Mats Eilertsen – Rubicon
(ECM 477 4315. CD review by Henning Bolte)
Norwegian bassist and composer Mats Eilertsen has a special talent for uniting heterogeneous elements, eliciting deep and touching resonances from them, and letting them sound like a family of beautiful and complementary voices.
An impressive example was his recent Memorabilia, a new work commissioned by this year’s Jazz Festival in Trondheim – the town of Eilertsen’s birth – for his trio with Harmen Fraanje (p) and Thomas Strønen (dr) together with the vocals/violin of Trio Mediæval.
Rubicon was a 2014 commission for eight-piece ensemble from Vossa Jazz. In it, Eilertsen places trust in his fellow musicians and their instruments and voices, and makes them find their own place, role and colour as inevitable part of an emerging whole. That is what makes the difference, as does his special talent for giving things an unusual twist with a lightly puzzling and at the same time amiable reshaping. The careful consideration given to the instrumentation of the album, notably the adding of marimba and vibraphone (Rob Waring) shows this well.

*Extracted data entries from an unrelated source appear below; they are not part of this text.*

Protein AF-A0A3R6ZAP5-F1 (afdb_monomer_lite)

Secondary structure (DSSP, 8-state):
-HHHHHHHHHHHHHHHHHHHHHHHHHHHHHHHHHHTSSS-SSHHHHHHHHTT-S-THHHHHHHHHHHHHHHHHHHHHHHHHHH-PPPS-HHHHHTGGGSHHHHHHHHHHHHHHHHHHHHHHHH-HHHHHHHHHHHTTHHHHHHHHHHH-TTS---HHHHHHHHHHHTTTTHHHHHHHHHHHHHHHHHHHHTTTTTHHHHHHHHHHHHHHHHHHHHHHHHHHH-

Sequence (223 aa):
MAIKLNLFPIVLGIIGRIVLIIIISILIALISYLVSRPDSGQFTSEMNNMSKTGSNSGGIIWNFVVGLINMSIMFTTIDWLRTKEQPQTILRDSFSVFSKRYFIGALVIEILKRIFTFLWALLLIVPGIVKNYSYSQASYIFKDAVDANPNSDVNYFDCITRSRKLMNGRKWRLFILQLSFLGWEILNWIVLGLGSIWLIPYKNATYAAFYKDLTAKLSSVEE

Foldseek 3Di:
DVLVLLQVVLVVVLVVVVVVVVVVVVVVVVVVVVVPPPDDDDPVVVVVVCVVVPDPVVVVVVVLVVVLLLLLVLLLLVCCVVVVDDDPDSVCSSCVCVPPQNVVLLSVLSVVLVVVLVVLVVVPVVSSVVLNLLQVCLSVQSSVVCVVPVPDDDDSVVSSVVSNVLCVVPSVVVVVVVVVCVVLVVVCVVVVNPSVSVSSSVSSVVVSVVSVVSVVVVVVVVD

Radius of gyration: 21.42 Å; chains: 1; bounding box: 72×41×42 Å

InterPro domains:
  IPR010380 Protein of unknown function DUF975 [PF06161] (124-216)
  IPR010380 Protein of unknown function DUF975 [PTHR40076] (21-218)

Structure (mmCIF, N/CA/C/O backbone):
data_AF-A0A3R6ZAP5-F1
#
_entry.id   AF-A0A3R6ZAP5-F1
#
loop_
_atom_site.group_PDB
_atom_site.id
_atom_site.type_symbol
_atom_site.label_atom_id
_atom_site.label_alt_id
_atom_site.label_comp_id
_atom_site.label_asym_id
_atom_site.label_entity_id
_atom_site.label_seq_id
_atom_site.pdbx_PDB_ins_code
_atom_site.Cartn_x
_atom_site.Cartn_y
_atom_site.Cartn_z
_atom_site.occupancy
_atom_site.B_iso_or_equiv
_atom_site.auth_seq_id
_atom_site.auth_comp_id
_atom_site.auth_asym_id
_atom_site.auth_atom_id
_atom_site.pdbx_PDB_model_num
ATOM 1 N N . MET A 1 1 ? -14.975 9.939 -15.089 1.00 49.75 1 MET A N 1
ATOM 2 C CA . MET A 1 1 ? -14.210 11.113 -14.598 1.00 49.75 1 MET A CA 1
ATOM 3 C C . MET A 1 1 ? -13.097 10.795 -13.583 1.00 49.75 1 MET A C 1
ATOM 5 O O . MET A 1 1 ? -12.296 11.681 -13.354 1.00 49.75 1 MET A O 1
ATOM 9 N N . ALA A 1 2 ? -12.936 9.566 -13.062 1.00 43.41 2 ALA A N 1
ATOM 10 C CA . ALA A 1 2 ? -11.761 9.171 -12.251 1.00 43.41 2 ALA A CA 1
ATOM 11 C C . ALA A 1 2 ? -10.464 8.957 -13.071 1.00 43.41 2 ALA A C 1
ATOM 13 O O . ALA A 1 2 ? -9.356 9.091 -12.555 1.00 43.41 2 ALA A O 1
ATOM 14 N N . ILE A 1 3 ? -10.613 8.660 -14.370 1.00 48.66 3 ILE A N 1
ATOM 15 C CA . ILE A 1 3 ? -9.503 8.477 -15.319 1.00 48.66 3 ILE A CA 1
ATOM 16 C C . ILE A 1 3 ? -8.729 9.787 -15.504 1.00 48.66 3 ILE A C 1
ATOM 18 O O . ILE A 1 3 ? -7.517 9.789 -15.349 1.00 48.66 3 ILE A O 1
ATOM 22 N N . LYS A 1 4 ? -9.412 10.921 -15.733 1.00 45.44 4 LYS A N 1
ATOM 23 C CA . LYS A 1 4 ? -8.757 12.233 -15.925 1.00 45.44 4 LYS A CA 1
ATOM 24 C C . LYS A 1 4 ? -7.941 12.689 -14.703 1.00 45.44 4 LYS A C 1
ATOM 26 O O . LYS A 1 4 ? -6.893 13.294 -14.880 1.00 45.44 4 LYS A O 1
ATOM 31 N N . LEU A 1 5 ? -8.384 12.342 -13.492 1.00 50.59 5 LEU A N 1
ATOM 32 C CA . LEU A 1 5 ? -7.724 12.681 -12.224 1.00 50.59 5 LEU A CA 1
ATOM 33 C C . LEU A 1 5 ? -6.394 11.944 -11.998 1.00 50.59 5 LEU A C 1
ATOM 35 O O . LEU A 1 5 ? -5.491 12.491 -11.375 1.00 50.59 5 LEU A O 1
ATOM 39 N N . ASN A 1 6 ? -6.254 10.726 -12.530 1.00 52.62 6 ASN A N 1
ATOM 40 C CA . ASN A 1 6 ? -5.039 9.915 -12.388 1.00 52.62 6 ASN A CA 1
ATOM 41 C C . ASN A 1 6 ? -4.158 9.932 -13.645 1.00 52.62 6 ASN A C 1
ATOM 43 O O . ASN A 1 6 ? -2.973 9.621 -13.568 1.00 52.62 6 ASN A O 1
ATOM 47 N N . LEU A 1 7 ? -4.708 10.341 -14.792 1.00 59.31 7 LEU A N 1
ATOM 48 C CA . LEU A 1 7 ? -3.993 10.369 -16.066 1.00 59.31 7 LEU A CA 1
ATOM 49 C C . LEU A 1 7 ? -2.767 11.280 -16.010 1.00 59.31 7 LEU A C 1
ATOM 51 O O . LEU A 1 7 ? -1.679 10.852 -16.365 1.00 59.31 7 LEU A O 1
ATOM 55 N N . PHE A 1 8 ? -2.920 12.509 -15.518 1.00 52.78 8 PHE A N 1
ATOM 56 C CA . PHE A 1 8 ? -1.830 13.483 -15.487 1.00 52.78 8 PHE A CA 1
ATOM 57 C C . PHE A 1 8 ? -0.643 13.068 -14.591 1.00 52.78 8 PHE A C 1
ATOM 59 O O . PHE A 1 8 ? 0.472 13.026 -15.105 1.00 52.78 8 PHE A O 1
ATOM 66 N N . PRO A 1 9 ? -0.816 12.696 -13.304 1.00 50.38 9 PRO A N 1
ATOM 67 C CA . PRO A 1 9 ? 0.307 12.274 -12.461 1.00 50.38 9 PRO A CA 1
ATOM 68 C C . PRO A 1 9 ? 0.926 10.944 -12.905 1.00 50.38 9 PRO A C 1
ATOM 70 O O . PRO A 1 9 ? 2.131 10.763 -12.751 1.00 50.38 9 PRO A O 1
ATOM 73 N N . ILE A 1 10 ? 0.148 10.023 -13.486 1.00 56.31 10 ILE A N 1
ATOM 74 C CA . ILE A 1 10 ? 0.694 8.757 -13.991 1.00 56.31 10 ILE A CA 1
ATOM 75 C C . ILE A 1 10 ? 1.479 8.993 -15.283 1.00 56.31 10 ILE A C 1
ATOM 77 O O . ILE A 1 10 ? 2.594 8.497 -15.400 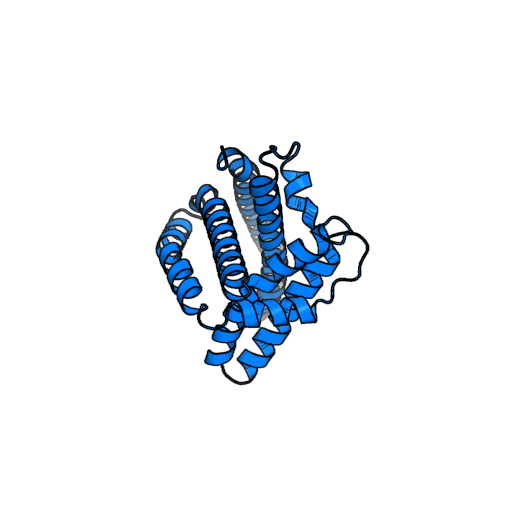1.00 56.31 10 ILE A O 1
ATOM 81 N N . VAL A 1 11 ? 0.961 9.793 -16.218 1.00 62.44 11 VAL A N 1
ATOM 82 C CA . VAL A 1 11 ? 1.676 10.166 -17.450 1.00 62.44 11 VAL A CA 1
ATOM 83 C C . VAL A 1 11 ? 2.935 10.969 -17.122 1.00 62.44 11 VAL A C 1
ATOM 85 O O . VAL A 1 11 ? 4.002 10.637 -17.624 1.00 62.44 11 VAL A O 1
ATOM 88 N N . LEU A 1 12 ? 2.860 11.948 -16.216 1.00 58.59 12 LEU A N 1
ATOM 89 C CA . LEU A 1 12 ? 4.025 12.699 -15.741 1.00 58.59 12 LEU A CA 1
ATOM 90 C C . LEU A 1 12 ? 5.027 11.795 -15.006 1.00 58.59 12 LEU A C 1
ATOM 92 O O . LEU A 1 12 ? 6.230 11.956 -15.170 1.00 58.59 12 LEU A O 1
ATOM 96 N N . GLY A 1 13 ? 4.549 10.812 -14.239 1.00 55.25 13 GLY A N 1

The opening piece Canto is a wonderful example of how music both emerges from the swirls of the air, and also arises from the deep ground. The way both spheres cross-fade and intertwine yields a special quality. The circling of Trygve Seim’s curved saxophone and Eirik Hegdal’s dry clarinet, and their eventual merging are provide a truly remarkable moment. When the sky is clearing, the bass enters the scene, plays melodic elements whilst the piano subtly takes a subdued role in which it is simultaneously loose and tight. It finally conjures a sense of timelessness and floating, expanding space. That’s just the introduction – with nine more pieces yet to come.
Having listened to these ten pieces several times the album reveals itself as a masterpiece. The delicate and dynamic way of foregrounding, fading in and out different sections of the eight players, that really matters here. The pieces are built on strong melodic elements the repetition of which goes along with captivating enrichments time after time. In every piece a special space, a special sphere and mood is set. But above all it is the way of expanding that in each piece, which makes it such a great album. The music and the musicians take its/their time to broaden en deepen the resonances, consonances from the centre. There is a remarkable flow, depth, clarity and airiness – not of the far away type but of the type making the listener part of it.
The album contains a combination of lush and more sober pieces. The two sober ones (and shortest pieces), Wood and Water and Introitus, as well as the two lush ones (and longest pieces), September and March, are my personal favourites in the context of the whole album. The humming Intriotus as well as the mysterious Wood and Water witness remarkable playful, with fetching interactions of bass, marimba and bass clarinet. In March the billowy and fanning movements gravitate to Trygve Seim as central player and subsequently are discharged, leaking into the richly layered consonance of the whole. September’s motif is exposed beautifully by Harmen Fraanje’s piano and then “rebuilt” by bass, vibraphone, guitar and drums (Olavi Louhivuori) before the horns arise and a central electric guitar part (Thomas T Dahl) expands. In this piece the way of gaining width. as well as the quiet reverberation in the postlude are especially captivating.
The particular kind of energy in the music of Rubicon seems to come from a secret place. It has its very own tinge of longing, even of ‘saudade.’